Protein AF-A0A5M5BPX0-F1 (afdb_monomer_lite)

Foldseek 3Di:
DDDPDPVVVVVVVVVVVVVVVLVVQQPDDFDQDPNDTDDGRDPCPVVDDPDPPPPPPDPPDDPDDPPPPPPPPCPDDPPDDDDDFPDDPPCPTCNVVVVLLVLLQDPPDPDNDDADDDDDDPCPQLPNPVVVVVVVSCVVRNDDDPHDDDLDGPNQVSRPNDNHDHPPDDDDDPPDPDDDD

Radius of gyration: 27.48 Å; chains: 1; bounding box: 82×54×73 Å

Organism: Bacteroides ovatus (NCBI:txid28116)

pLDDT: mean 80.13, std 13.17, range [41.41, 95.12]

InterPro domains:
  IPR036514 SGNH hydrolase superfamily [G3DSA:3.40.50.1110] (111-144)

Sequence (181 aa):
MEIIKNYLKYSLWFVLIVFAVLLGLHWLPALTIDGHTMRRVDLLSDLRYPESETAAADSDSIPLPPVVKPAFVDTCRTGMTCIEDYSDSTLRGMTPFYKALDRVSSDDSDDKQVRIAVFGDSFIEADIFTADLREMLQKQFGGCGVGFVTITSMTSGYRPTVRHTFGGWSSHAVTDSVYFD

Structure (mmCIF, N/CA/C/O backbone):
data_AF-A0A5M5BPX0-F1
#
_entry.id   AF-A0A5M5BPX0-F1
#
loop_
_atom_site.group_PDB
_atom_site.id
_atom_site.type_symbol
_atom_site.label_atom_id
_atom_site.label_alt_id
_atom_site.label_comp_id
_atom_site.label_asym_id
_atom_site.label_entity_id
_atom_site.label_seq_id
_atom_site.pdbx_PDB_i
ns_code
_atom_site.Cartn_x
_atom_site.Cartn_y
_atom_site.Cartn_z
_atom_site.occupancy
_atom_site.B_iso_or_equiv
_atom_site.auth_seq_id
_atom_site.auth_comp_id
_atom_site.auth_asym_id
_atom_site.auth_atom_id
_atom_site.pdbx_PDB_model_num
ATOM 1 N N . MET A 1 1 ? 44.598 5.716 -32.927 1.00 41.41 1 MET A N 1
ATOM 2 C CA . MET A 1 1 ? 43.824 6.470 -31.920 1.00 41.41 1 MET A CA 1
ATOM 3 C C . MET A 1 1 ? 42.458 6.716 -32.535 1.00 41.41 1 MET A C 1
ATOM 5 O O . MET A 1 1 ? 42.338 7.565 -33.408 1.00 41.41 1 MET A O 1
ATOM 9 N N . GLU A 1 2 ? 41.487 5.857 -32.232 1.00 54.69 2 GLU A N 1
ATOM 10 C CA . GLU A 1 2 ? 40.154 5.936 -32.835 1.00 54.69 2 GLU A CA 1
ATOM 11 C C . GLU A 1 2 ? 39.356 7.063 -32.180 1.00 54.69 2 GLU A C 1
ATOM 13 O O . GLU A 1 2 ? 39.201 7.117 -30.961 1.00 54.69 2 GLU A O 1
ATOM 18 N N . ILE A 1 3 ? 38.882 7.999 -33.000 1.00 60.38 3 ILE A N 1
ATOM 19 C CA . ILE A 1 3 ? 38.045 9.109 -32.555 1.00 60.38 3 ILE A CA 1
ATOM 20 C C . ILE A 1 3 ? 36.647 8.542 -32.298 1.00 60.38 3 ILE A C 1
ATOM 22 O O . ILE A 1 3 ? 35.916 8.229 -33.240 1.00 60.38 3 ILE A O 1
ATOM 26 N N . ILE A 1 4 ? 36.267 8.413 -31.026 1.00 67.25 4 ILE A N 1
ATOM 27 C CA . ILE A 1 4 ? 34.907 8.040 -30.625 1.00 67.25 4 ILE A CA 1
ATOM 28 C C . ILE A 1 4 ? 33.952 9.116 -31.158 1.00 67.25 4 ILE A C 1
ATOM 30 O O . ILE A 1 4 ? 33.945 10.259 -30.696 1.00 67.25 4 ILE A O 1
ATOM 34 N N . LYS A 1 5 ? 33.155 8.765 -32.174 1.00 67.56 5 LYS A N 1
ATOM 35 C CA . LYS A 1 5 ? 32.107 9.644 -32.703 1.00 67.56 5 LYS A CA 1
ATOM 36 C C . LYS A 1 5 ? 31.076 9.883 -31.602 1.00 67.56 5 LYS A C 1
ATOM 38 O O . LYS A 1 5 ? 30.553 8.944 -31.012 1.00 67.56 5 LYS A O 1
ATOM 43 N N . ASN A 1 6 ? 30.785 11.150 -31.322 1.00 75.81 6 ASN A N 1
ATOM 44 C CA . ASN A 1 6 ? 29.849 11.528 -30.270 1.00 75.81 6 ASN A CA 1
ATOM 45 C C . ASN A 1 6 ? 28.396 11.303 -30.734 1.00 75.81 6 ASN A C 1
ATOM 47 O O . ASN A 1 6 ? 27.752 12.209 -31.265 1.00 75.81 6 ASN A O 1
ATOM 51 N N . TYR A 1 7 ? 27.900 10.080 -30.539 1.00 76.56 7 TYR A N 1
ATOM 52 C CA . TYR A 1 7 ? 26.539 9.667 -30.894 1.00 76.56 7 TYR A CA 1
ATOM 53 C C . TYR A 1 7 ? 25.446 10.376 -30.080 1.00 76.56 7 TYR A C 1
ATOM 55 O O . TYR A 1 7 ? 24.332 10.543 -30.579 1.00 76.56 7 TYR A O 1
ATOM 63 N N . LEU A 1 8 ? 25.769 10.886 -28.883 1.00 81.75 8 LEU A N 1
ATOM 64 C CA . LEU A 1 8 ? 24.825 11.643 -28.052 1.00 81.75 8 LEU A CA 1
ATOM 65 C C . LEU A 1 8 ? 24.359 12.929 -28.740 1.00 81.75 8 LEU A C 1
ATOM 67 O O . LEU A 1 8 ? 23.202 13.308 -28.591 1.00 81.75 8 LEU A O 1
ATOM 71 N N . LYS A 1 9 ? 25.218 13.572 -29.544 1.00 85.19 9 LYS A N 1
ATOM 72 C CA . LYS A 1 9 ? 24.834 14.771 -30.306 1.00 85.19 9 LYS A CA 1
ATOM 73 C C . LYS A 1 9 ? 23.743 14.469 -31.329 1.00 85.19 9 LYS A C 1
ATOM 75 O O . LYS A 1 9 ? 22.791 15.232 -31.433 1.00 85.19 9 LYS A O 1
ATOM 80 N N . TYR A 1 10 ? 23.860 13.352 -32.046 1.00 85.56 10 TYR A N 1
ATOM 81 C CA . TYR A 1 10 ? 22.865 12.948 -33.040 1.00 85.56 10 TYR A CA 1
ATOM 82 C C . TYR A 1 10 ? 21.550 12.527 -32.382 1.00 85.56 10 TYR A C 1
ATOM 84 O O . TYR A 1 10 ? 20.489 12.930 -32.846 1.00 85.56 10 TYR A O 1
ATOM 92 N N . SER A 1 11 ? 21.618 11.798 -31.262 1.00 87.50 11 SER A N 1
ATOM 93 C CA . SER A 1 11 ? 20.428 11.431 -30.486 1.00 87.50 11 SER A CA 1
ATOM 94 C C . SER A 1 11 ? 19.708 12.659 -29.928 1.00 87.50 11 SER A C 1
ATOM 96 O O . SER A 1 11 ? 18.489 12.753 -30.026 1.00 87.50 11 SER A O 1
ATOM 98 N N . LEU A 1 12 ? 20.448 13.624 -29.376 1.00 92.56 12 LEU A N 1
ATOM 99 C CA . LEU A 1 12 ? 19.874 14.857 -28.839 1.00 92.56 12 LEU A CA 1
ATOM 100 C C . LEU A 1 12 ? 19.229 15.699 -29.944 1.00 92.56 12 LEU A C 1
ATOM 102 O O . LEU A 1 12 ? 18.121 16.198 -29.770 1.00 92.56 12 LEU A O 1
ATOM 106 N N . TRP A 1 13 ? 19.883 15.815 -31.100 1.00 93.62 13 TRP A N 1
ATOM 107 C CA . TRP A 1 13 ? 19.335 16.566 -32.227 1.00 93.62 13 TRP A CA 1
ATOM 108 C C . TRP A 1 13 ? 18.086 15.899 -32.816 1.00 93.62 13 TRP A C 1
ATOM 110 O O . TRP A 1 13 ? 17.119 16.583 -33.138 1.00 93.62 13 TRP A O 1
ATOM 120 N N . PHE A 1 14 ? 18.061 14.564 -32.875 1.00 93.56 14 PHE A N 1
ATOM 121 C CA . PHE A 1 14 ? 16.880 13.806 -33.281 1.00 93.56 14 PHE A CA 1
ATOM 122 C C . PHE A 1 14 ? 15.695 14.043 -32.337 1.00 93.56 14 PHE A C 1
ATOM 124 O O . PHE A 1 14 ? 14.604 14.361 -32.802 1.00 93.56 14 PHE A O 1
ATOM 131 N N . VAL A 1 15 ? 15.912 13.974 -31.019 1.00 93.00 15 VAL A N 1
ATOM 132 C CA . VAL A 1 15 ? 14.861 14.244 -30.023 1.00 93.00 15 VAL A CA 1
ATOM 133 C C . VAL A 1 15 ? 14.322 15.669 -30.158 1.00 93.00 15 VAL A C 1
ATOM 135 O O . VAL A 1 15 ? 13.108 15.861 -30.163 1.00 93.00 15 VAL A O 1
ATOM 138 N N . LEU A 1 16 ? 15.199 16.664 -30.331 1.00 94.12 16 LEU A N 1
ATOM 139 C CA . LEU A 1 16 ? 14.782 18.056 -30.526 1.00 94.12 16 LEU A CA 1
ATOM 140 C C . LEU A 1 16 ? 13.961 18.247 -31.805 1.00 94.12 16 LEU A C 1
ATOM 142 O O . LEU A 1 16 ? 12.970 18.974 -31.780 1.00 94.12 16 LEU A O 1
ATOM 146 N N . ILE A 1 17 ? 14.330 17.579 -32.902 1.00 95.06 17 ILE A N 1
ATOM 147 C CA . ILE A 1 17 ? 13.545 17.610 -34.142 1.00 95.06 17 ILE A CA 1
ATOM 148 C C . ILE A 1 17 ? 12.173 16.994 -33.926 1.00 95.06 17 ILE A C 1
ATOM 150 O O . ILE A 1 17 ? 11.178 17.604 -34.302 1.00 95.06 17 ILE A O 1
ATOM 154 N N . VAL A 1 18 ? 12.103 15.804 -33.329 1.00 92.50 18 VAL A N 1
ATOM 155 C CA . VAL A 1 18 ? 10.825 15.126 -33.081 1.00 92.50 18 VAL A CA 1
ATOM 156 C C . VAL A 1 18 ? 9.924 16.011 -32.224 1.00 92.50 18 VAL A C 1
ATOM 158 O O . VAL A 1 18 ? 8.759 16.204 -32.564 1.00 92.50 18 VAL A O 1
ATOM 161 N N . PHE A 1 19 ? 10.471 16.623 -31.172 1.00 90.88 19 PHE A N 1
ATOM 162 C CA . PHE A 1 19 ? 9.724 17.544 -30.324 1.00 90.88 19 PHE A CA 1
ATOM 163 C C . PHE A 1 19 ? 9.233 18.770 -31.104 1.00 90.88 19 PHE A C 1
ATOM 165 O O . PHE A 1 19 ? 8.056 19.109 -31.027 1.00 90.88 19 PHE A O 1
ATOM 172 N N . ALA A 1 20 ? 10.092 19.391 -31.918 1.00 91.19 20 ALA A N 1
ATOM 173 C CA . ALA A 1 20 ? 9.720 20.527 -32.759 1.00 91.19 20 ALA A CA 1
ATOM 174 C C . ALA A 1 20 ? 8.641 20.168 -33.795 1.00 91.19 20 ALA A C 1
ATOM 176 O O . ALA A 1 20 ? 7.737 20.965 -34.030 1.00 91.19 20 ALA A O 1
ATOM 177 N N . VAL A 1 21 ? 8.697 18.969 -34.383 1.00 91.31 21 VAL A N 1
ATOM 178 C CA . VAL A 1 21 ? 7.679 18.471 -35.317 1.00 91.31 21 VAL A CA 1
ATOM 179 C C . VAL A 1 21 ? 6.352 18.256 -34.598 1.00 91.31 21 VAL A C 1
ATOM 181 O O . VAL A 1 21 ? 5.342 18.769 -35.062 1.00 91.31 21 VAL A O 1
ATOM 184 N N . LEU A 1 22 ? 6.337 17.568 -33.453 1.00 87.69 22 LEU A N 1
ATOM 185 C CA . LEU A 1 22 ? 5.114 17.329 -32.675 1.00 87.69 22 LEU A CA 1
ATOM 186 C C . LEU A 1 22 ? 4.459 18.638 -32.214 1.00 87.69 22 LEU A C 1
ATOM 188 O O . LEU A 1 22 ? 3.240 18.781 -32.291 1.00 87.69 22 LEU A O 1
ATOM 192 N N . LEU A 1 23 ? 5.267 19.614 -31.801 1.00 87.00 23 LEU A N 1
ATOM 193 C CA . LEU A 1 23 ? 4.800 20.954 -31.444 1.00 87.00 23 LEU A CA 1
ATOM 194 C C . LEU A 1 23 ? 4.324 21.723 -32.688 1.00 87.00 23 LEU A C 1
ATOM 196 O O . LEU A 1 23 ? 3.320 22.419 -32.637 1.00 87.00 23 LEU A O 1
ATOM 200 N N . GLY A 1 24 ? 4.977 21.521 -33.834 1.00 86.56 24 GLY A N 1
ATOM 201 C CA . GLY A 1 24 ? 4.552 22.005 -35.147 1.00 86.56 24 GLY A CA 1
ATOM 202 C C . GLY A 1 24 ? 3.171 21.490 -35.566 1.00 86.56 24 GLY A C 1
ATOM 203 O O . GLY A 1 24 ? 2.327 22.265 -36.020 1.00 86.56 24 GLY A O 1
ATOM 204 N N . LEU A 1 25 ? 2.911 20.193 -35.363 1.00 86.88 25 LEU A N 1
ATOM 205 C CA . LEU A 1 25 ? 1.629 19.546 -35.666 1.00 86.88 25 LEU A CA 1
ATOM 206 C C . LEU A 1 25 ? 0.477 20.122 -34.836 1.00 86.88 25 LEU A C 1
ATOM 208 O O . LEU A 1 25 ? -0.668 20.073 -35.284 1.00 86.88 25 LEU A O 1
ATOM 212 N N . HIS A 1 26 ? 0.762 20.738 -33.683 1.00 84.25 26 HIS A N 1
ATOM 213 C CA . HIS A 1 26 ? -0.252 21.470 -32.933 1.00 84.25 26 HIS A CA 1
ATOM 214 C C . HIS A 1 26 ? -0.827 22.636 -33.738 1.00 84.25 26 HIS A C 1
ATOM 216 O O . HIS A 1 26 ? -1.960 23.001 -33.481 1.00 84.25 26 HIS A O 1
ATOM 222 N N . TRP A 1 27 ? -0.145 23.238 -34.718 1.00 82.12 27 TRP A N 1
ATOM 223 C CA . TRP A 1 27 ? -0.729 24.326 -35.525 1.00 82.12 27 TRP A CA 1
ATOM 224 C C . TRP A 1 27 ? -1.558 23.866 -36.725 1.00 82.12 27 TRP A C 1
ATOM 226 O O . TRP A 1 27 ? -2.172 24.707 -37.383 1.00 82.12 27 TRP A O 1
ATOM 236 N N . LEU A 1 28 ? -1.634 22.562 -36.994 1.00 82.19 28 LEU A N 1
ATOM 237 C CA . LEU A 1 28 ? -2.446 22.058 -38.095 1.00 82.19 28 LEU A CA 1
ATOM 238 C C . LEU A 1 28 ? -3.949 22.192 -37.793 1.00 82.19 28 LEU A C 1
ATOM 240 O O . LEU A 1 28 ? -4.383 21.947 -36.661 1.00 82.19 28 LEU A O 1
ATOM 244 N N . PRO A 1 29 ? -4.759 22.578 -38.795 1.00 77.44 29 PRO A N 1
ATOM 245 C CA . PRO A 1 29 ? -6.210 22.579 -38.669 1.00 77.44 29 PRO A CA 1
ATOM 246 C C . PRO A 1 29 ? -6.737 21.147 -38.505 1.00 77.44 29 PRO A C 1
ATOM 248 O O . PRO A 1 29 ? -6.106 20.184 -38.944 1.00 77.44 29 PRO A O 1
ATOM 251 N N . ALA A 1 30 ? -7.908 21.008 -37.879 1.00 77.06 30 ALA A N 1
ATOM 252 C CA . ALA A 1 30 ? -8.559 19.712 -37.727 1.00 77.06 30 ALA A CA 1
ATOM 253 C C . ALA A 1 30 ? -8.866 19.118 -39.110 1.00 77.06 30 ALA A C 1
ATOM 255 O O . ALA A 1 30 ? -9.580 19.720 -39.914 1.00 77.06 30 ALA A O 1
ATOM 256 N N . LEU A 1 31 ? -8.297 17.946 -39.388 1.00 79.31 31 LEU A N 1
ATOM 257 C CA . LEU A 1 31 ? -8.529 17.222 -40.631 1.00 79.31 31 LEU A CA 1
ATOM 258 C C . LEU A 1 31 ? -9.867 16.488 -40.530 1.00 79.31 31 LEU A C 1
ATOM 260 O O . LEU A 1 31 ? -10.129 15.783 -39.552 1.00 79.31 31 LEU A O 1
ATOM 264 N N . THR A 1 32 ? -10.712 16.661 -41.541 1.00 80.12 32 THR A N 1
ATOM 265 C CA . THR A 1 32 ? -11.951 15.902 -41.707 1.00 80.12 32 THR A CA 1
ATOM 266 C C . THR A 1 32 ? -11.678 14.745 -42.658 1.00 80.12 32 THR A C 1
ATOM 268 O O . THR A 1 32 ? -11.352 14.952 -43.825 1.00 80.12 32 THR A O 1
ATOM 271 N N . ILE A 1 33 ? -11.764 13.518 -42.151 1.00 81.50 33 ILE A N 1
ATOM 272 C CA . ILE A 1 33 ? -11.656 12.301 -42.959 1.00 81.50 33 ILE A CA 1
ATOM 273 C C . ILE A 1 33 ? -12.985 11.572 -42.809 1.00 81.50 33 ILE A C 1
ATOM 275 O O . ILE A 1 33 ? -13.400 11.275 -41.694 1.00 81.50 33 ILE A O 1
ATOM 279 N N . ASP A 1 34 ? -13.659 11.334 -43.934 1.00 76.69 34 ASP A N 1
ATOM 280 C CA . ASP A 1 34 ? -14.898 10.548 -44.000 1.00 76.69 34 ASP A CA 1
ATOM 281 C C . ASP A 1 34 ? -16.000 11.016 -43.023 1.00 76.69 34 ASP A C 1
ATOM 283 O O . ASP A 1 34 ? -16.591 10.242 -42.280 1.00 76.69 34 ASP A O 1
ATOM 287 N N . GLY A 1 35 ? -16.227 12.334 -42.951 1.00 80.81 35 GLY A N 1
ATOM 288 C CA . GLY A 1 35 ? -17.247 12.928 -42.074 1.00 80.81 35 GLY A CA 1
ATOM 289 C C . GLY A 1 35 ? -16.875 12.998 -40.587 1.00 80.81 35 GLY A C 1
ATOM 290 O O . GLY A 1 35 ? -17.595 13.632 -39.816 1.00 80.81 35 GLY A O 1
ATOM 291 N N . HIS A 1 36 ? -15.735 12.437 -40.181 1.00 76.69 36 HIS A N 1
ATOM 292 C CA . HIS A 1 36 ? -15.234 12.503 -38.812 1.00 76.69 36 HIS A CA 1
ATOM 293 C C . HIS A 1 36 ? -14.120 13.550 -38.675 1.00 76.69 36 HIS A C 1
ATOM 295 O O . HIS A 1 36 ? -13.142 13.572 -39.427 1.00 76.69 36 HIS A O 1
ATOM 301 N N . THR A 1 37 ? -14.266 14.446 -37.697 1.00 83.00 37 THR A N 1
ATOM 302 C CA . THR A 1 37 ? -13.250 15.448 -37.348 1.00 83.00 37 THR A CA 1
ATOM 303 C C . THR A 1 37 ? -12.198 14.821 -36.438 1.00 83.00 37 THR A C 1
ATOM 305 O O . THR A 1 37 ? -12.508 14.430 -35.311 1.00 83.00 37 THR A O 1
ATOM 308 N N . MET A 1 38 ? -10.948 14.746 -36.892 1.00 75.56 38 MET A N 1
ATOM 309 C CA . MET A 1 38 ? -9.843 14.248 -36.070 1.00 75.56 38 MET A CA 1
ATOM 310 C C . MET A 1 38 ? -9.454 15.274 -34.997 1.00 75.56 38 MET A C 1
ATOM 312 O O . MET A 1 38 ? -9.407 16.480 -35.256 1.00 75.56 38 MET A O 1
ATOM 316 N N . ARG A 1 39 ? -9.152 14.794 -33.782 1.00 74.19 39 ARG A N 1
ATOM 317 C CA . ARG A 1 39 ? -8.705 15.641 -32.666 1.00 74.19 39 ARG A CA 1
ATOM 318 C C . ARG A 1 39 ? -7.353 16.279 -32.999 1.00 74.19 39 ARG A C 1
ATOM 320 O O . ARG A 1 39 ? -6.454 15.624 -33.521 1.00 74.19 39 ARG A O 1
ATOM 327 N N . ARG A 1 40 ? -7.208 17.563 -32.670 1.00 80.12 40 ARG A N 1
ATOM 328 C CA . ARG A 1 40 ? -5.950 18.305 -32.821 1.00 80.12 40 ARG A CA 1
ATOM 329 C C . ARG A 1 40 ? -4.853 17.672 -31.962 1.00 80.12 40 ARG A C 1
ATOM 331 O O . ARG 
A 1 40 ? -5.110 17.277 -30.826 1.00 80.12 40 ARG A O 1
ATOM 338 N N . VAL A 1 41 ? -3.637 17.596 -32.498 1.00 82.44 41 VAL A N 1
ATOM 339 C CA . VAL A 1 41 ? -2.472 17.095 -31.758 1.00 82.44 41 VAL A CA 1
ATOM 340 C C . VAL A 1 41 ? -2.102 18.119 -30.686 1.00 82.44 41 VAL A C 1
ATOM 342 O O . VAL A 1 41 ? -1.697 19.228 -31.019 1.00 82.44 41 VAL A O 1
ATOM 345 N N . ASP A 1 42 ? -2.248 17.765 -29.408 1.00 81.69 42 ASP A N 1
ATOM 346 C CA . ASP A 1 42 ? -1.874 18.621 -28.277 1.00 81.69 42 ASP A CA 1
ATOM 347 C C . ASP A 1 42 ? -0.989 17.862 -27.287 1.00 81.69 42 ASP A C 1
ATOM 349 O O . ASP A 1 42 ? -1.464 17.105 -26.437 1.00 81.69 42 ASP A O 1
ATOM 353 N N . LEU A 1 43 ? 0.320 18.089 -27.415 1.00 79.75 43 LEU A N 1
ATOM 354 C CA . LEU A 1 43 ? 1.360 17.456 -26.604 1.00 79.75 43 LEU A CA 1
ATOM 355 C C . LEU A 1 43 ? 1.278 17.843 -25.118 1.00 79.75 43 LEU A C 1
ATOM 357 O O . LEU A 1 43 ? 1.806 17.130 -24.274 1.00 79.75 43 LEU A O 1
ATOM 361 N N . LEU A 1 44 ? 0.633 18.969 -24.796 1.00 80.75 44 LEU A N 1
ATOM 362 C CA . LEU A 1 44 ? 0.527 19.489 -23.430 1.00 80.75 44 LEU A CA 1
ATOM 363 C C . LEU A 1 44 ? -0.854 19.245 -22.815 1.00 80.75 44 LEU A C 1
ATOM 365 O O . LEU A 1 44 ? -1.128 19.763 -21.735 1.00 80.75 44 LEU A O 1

------------------------------------

▶ _ASSIGNED TASK_
Your reply should be a verbatim retyping of the lines from the one that holds "ATOM 363 C C" through the last line of the entries.

▶ _EXERCISE RESPONSE_
ATOM 363 C C . LEU A 1 44 ? -0.854 19.245 -22.815 1.00 80.75 44 LEU A C 1
ATOM 365 O O . LEU A 1 44 ? -1.128 19.763 -21.735 1.00 80.75 44 LEU A O 1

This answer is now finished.